# The data
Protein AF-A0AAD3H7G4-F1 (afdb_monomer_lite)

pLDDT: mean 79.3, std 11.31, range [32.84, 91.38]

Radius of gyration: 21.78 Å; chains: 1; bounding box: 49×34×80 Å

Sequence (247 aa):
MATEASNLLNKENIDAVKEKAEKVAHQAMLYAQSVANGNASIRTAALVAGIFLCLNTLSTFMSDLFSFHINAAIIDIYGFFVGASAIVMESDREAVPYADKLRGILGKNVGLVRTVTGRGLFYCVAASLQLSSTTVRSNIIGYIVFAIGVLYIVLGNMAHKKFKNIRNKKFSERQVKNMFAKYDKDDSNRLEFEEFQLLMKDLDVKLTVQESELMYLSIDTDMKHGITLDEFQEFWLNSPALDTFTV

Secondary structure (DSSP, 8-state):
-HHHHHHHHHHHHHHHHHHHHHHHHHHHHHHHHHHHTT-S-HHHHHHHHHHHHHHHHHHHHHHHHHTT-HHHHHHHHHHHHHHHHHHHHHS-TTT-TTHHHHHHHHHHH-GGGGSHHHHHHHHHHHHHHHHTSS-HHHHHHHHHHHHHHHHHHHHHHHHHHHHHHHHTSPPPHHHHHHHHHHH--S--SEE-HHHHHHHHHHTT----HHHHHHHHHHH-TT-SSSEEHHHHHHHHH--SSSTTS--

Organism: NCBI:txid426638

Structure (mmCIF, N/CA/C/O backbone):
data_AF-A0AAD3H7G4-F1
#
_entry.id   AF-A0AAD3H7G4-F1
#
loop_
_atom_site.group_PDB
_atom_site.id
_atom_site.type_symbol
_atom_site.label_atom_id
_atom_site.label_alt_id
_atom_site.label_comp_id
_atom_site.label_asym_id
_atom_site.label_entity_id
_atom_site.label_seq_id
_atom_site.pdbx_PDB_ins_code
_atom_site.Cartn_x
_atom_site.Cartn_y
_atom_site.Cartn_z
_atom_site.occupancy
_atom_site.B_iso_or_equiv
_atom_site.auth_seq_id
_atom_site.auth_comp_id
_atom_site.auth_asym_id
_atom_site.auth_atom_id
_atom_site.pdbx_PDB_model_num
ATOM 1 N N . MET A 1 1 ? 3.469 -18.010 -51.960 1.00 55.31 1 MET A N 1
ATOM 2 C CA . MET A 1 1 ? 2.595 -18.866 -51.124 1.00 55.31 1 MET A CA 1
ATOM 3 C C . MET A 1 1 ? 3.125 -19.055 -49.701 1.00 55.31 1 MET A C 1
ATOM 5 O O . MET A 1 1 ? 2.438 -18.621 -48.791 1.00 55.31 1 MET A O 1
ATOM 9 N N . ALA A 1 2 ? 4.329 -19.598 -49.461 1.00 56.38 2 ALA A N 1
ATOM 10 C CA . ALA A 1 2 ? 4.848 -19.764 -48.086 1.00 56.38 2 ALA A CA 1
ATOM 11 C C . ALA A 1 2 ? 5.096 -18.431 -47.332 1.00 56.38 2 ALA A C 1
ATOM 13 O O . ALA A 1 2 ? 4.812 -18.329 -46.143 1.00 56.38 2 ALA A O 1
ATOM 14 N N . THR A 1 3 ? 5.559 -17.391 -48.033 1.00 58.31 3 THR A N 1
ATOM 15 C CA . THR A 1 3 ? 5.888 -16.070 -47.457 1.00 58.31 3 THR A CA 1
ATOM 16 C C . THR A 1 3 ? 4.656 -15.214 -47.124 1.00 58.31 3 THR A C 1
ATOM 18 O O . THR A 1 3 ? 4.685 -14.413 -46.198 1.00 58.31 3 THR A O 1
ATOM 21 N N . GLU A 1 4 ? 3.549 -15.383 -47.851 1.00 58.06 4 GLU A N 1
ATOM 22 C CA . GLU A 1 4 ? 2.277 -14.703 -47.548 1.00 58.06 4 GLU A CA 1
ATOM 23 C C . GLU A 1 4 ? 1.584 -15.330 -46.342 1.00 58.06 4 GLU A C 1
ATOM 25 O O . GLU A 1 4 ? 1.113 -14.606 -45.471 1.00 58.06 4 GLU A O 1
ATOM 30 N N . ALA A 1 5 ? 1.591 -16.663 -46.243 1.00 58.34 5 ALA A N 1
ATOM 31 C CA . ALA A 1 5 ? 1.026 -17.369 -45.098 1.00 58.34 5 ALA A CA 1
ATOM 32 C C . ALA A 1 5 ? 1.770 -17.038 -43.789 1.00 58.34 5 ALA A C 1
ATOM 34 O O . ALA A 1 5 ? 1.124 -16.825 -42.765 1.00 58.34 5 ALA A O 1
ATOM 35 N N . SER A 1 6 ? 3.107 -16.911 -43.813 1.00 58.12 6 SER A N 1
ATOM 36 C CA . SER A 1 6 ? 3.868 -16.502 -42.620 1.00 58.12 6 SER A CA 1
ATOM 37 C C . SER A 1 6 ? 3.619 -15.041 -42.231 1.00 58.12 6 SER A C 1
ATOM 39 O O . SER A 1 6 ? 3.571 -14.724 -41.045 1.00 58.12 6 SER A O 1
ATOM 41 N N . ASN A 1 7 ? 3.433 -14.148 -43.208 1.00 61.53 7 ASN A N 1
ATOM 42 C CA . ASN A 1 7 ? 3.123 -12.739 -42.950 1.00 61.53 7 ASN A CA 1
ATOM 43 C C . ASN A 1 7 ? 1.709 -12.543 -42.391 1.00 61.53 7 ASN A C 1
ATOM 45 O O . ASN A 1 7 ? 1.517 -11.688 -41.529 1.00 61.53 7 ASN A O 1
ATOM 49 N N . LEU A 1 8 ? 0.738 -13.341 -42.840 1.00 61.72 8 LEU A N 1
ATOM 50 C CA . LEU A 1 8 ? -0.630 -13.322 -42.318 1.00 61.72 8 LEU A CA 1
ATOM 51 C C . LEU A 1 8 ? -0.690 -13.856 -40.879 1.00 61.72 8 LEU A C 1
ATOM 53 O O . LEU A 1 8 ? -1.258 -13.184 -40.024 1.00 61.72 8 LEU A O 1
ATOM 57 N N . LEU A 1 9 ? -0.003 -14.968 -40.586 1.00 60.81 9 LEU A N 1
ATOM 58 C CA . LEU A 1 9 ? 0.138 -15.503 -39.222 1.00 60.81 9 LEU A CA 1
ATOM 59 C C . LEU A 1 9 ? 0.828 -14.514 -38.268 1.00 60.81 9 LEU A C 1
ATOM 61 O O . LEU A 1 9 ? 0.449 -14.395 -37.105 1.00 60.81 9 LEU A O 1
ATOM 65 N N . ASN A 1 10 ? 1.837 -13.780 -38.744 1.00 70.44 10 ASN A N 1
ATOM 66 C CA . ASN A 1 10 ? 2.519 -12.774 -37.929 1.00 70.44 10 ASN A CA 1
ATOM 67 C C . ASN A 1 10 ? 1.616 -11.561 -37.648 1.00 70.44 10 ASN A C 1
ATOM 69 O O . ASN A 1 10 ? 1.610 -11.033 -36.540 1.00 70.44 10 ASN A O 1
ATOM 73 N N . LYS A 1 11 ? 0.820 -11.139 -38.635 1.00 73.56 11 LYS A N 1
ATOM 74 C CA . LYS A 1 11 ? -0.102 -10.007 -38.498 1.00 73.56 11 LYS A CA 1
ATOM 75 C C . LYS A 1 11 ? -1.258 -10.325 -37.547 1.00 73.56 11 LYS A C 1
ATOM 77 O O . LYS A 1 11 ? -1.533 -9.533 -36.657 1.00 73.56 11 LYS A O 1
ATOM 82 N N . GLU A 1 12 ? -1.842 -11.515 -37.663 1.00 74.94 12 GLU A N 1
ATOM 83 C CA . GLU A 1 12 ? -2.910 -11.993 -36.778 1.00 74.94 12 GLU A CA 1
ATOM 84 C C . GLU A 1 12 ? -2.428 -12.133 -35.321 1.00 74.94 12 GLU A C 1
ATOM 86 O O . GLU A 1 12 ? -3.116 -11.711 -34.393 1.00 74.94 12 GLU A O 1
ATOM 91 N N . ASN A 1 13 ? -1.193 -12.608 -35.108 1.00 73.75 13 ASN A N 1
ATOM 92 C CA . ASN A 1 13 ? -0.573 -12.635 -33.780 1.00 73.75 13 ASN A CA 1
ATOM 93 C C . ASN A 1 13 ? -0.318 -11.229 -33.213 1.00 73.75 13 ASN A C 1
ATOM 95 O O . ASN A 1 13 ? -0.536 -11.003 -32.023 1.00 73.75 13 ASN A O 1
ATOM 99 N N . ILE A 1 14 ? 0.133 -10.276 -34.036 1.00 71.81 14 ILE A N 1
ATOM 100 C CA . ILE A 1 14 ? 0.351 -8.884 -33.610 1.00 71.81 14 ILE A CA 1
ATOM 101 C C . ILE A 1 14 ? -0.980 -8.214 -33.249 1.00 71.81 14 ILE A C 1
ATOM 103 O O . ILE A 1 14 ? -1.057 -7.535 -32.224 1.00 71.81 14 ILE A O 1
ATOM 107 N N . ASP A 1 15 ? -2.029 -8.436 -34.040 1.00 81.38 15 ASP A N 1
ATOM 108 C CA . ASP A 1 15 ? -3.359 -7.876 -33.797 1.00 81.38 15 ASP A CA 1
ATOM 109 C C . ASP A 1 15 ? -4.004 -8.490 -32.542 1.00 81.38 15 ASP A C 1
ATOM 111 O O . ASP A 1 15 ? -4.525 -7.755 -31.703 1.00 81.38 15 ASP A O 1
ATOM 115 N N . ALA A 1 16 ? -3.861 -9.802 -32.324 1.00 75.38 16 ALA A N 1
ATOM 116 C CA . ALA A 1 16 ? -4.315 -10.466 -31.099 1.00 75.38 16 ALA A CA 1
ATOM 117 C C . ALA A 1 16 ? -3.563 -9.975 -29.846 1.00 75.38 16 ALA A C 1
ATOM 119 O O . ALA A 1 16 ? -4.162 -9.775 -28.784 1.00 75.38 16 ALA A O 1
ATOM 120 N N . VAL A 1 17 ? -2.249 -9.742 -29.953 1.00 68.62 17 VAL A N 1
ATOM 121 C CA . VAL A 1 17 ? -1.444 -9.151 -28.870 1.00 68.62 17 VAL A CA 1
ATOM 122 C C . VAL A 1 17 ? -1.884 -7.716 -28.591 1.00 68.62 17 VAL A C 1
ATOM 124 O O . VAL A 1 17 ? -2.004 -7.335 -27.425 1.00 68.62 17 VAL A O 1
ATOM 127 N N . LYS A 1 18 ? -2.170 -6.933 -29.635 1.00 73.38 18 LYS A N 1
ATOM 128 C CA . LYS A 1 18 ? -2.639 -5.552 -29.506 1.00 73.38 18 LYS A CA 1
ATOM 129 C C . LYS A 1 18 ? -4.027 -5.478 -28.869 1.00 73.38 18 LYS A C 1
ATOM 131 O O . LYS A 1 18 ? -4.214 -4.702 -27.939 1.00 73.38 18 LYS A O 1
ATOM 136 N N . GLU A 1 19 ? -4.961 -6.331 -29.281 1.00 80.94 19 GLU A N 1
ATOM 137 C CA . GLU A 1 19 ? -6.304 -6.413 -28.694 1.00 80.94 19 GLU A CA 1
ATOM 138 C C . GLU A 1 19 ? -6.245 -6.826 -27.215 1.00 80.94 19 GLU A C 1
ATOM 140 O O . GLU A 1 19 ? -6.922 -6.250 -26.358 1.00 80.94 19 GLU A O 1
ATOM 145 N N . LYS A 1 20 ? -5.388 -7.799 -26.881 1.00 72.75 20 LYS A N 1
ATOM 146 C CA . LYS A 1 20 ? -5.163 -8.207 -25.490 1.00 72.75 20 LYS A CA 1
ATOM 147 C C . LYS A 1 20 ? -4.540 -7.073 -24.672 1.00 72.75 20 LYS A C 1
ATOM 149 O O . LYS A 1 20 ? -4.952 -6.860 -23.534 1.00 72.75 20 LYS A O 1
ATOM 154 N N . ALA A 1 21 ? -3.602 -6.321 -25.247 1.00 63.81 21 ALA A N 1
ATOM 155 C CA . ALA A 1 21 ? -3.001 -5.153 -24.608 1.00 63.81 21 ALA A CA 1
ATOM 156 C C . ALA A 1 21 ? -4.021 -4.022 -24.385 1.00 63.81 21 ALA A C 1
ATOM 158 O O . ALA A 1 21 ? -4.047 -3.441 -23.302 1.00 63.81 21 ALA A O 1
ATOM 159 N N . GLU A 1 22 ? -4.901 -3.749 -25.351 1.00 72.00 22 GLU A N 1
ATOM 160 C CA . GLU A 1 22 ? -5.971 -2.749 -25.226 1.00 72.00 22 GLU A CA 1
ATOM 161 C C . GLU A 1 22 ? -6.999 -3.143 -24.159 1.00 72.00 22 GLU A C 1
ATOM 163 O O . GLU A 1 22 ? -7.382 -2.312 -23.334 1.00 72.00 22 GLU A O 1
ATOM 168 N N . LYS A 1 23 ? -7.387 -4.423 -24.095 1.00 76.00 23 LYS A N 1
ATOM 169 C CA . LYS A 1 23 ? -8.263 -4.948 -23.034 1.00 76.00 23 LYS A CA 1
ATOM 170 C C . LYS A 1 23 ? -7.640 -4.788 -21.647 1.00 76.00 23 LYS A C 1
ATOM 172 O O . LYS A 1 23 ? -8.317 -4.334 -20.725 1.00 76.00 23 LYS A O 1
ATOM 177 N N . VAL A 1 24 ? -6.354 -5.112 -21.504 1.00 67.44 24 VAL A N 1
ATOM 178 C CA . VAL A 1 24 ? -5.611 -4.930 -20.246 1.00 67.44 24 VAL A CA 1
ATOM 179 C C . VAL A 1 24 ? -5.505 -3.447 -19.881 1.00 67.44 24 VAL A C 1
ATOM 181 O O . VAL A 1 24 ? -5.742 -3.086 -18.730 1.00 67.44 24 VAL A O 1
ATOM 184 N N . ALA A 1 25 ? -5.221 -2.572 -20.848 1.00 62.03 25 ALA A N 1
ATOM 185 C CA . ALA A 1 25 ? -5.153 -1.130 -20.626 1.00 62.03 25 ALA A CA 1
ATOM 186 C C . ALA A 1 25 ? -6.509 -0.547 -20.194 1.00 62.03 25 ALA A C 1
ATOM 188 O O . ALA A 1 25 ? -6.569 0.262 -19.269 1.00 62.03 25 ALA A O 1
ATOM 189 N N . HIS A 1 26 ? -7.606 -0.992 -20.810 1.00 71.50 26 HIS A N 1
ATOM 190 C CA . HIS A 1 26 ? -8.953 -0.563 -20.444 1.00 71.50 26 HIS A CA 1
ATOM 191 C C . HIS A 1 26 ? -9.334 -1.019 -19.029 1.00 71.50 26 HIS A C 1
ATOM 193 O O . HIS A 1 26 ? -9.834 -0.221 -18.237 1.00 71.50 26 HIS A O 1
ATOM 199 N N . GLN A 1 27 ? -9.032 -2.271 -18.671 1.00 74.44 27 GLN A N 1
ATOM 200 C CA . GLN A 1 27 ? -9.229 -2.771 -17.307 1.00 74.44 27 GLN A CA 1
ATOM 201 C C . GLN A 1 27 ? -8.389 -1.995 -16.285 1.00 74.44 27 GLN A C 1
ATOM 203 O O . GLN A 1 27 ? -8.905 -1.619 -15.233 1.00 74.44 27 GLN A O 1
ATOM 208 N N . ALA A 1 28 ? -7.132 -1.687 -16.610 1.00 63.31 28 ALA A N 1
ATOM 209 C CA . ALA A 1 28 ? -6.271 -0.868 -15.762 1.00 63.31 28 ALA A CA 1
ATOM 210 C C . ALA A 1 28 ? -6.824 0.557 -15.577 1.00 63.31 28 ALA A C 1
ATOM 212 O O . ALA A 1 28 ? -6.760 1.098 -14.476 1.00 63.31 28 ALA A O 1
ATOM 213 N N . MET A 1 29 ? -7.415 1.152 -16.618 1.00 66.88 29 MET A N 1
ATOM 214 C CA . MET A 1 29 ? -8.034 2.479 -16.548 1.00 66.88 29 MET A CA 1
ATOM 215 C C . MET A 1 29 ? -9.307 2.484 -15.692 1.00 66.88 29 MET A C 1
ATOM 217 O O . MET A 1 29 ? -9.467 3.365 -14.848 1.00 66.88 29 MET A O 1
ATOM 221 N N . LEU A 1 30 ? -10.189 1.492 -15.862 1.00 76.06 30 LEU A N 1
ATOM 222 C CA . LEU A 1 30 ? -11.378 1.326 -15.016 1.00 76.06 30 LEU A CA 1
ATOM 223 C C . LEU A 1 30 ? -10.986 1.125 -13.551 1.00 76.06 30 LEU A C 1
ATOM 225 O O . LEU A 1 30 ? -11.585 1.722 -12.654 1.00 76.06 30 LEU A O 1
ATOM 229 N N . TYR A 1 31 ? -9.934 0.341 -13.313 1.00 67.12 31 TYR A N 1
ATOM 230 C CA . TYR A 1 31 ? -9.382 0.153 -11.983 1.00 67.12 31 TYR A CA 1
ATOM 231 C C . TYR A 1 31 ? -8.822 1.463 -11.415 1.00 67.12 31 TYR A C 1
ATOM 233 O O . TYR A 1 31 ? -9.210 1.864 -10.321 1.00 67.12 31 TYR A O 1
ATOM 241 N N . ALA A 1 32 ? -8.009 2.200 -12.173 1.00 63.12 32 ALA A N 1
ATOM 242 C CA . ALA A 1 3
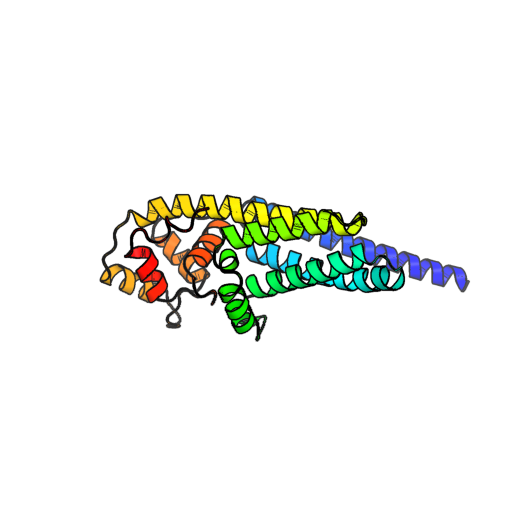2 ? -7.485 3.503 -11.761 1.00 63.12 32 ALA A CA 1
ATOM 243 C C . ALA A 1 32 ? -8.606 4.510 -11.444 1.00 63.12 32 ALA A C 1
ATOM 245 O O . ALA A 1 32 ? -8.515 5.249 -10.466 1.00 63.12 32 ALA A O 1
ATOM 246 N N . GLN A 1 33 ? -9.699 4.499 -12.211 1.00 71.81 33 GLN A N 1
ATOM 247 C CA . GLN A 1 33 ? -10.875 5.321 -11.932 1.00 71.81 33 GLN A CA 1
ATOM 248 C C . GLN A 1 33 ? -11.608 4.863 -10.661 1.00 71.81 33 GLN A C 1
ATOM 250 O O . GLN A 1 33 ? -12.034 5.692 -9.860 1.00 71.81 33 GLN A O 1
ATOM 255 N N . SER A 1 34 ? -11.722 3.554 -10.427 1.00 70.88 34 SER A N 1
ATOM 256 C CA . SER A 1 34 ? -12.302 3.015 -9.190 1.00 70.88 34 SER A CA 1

---

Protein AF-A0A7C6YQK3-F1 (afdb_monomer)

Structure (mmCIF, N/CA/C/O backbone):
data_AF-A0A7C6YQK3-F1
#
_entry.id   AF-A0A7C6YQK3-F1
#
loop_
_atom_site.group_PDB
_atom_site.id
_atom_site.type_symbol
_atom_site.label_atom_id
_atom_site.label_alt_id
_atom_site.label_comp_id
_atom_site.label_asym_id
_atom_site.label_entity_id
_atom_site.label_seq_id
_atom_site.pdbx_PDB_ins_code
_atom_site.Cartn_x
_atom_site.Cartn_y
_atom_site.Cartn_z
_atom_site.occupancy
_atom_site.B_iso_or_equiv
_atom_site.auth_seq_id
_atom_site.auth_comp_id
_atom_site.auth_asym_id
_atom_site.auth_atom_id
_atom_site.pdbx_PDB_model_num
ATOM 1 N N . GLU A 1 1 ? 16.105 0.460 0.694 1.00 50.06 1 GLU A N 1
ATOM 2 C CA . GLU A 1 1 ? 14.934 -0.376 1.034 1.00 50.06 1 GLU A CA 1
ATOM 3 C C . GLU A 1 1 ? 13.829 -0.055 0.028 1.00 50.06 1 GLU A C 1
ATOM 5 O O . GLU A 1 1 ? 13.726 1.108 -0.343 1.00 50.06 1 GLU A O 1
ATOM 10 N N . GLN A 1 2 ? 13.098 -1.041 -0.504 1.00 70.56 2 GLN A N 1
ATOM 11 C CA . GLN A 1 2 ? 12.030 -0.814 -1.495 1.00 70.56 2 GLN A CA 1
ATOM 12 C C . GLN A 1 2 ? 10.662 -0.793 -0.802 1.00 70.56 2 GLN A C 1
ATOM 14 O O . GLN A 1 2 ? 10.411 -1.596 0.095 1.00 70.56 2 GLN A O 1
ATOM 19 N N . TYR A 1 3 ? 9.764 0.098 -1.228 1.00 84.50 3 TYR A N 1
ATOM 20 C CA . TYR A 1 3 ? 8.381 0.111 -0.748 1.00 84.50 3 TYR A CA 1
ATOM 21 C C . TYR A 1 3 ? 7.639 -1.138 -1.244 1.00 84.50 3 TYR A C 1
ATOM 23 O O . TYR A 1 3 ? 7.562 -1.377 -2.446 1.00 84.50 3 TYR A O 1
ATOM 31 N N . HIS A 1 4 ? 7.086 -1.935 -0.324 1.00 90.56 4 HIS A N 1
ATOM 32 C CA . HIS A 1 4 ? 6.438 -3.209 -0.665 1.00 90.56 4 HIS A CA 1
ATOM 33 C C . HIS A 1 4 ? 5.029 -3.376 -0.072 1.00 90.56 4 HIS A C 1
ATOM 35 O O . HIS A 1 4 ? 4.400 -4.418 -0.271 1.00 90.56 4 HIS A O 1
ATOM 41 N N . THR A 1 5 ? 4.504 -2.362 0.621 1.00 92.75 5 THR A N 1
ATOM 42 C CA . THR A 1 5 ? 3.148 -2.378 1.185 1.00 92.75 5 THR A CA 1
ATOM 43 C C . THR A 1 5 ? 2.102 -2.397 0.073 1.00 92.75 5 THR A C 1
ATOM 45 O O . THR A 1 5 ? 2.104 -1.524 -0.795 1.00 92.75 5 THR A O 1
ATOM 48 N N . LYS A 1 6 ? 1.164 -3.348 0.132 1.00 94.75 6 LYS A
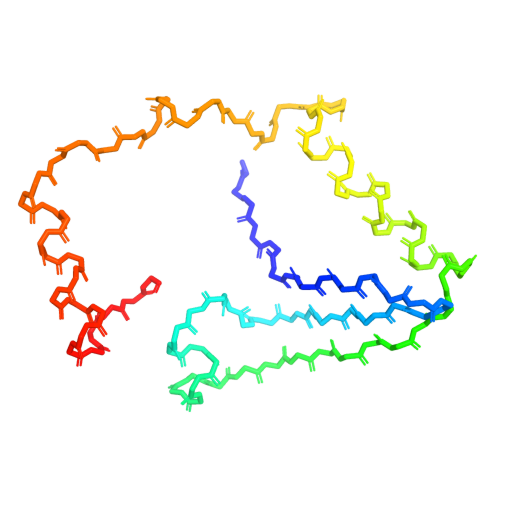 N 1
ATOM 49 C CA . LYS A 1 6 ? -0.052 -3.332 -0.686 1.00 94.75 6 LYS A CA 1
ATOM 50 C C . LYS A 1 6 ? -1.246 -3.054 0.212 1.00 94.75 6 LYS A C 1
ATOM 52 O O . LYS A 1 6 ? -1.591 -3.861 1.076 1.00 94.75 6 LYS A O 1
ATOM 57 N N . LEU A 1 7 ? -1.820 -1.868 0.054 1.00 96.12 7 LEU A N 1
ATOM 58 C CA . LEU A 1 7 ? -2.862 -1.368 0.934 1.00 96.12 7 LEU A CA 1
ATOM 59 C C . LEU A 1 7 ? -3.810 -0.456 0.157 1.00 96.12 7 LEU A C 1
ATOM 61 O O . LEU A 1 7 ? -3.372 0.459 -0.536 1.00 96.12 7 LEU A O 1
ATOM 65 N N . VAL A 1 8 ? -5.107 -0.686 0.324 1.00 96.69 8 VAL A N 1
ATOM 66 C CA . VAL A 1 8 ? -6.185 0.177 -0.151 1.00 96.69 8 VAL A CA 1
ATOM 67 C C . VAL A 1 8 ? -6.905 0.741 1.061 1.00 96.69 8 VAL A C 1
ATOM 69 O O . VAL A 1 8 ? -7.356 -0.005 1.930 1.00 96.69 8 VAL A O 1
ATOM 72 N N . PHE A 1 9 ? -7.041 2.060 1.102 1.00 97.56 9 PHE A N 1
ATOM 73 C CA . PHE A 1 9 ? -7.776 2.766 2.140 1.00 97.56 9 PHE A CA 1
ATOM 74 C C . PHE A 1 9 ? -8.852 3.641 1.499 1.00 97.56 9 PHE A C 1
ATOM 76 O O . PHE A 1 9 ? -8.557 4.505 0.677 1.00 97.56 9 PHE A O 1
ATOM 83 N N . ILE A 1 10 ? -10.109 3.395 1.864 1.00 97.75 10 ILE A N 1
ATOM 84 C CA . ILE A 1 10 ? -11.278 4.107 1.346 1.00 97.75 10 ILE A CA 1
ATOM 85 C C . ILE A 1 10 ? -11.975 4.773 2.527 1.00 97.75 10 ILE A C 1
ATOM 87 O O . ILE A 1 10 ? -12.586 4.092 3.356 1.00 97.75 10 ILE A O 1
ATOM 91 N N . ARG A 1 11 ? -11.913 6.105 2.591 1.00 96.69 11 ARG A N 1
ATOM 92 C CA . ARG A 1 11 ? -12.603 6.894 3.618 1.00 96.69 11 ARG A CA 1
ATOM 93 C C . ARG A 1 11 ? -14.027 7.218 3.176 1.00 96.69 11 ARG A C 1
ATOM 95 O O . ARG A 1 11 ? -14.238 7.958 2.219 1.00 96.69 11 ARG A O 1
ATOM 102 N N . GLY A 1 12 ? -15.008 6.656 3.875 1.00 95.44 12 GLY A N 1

# Required action
Write back the stretch of lines above that begins with the line holding "ATOM 217 O O" and ends with the line holding "ATOM 256 C CA", both included, exactly as written. Pictures stay out.

# Output for this task
ATOM 217 O O . MET A 1 29 ? -9.467 3.365 -14.848 1.00 66.88 29 MET A O 1
ATOM 221 N N . LEU A 1 30 ? -10.189 1.492 -15.862 1.00 76.06 30 LEU A N 1
ATOM 222 C CA . LEU A 1 30 ? -11.378 1.326 -15.016 1.00 76.06 30 LEU A CA 1
ATOM 223 C C . LEU A 1 30 ? -10.986 1.125 -13.551 1.00 76.06 30 LEU A C 1
ATOM 225 O O . LEU A 1 30 ? -11.585 1.722 -12.654 1.00 76.06 30 LEU A O 1
ATOM 229 N N . TYR A 1 31 ? -9.934 0.341 -13.313 1.00 67.12 31 TYR A N 1
ATOM 230 C CA . TYR A 1 31 ? -9.382 0.153 -11.983 1.00 67.12 31 TYR A CA 1
ATOM 231 C C . TYR A 1 31 ? -8.822 1.463 -11.415 1.00 67.12 31 TYR A C 1
ATOM 233 O O . TYR A 1 31 ? -9.210 1.864 -10.321 1.00 67.12 31 TYR A O 1
ATOM 241 N N . ALA A 1 32 ? -8.009 2.200 -12.173 1.00 63.12 32 ALA A N 1
ATOM 242 C CA . ALA A 1 3
2 ? -7.485 3.503 -11.761 1.00 63.12 32 ALA A CA 1
ATOM 243 C C . ALA A 1 32 ? -8.606 4.510 -11.444 1.00 63.12 32 ALA A C 1
ATOM 245 O O . ALA A 1 32 ? -8.515 5.249 -10.466 1.00 63.12 32 ALA A O 1
ATOM 246 N N . GLN A 1 33 ? -9.699 4.499 -12.211 1.00 71.81 33 GLN A N 1
ATOM 247 C CA . GLN A 1 33 ? -10.875 5.321 -11.932 1.00 71.81 33 GLN A CA 1
ATOM 248 C C . GLN A 1 33 ? -11.608 4.863 -10.661 1.00 71.81 33 GLN A C 1
ATOM 250 O O . GLN A 1 33 ? -12.034 5.692 -9.860 1.00 71.81 33 GLN A O 1
ATOM 255 N N . SER A 1 34 ? -11.722 3.554 -10.427 1.00 70.88 34 SER A N 1
ATOM 256 C CA . SER A 1 34 ? -12.302 3.015 -9.190 1.00 70.88 34 SER A CA 1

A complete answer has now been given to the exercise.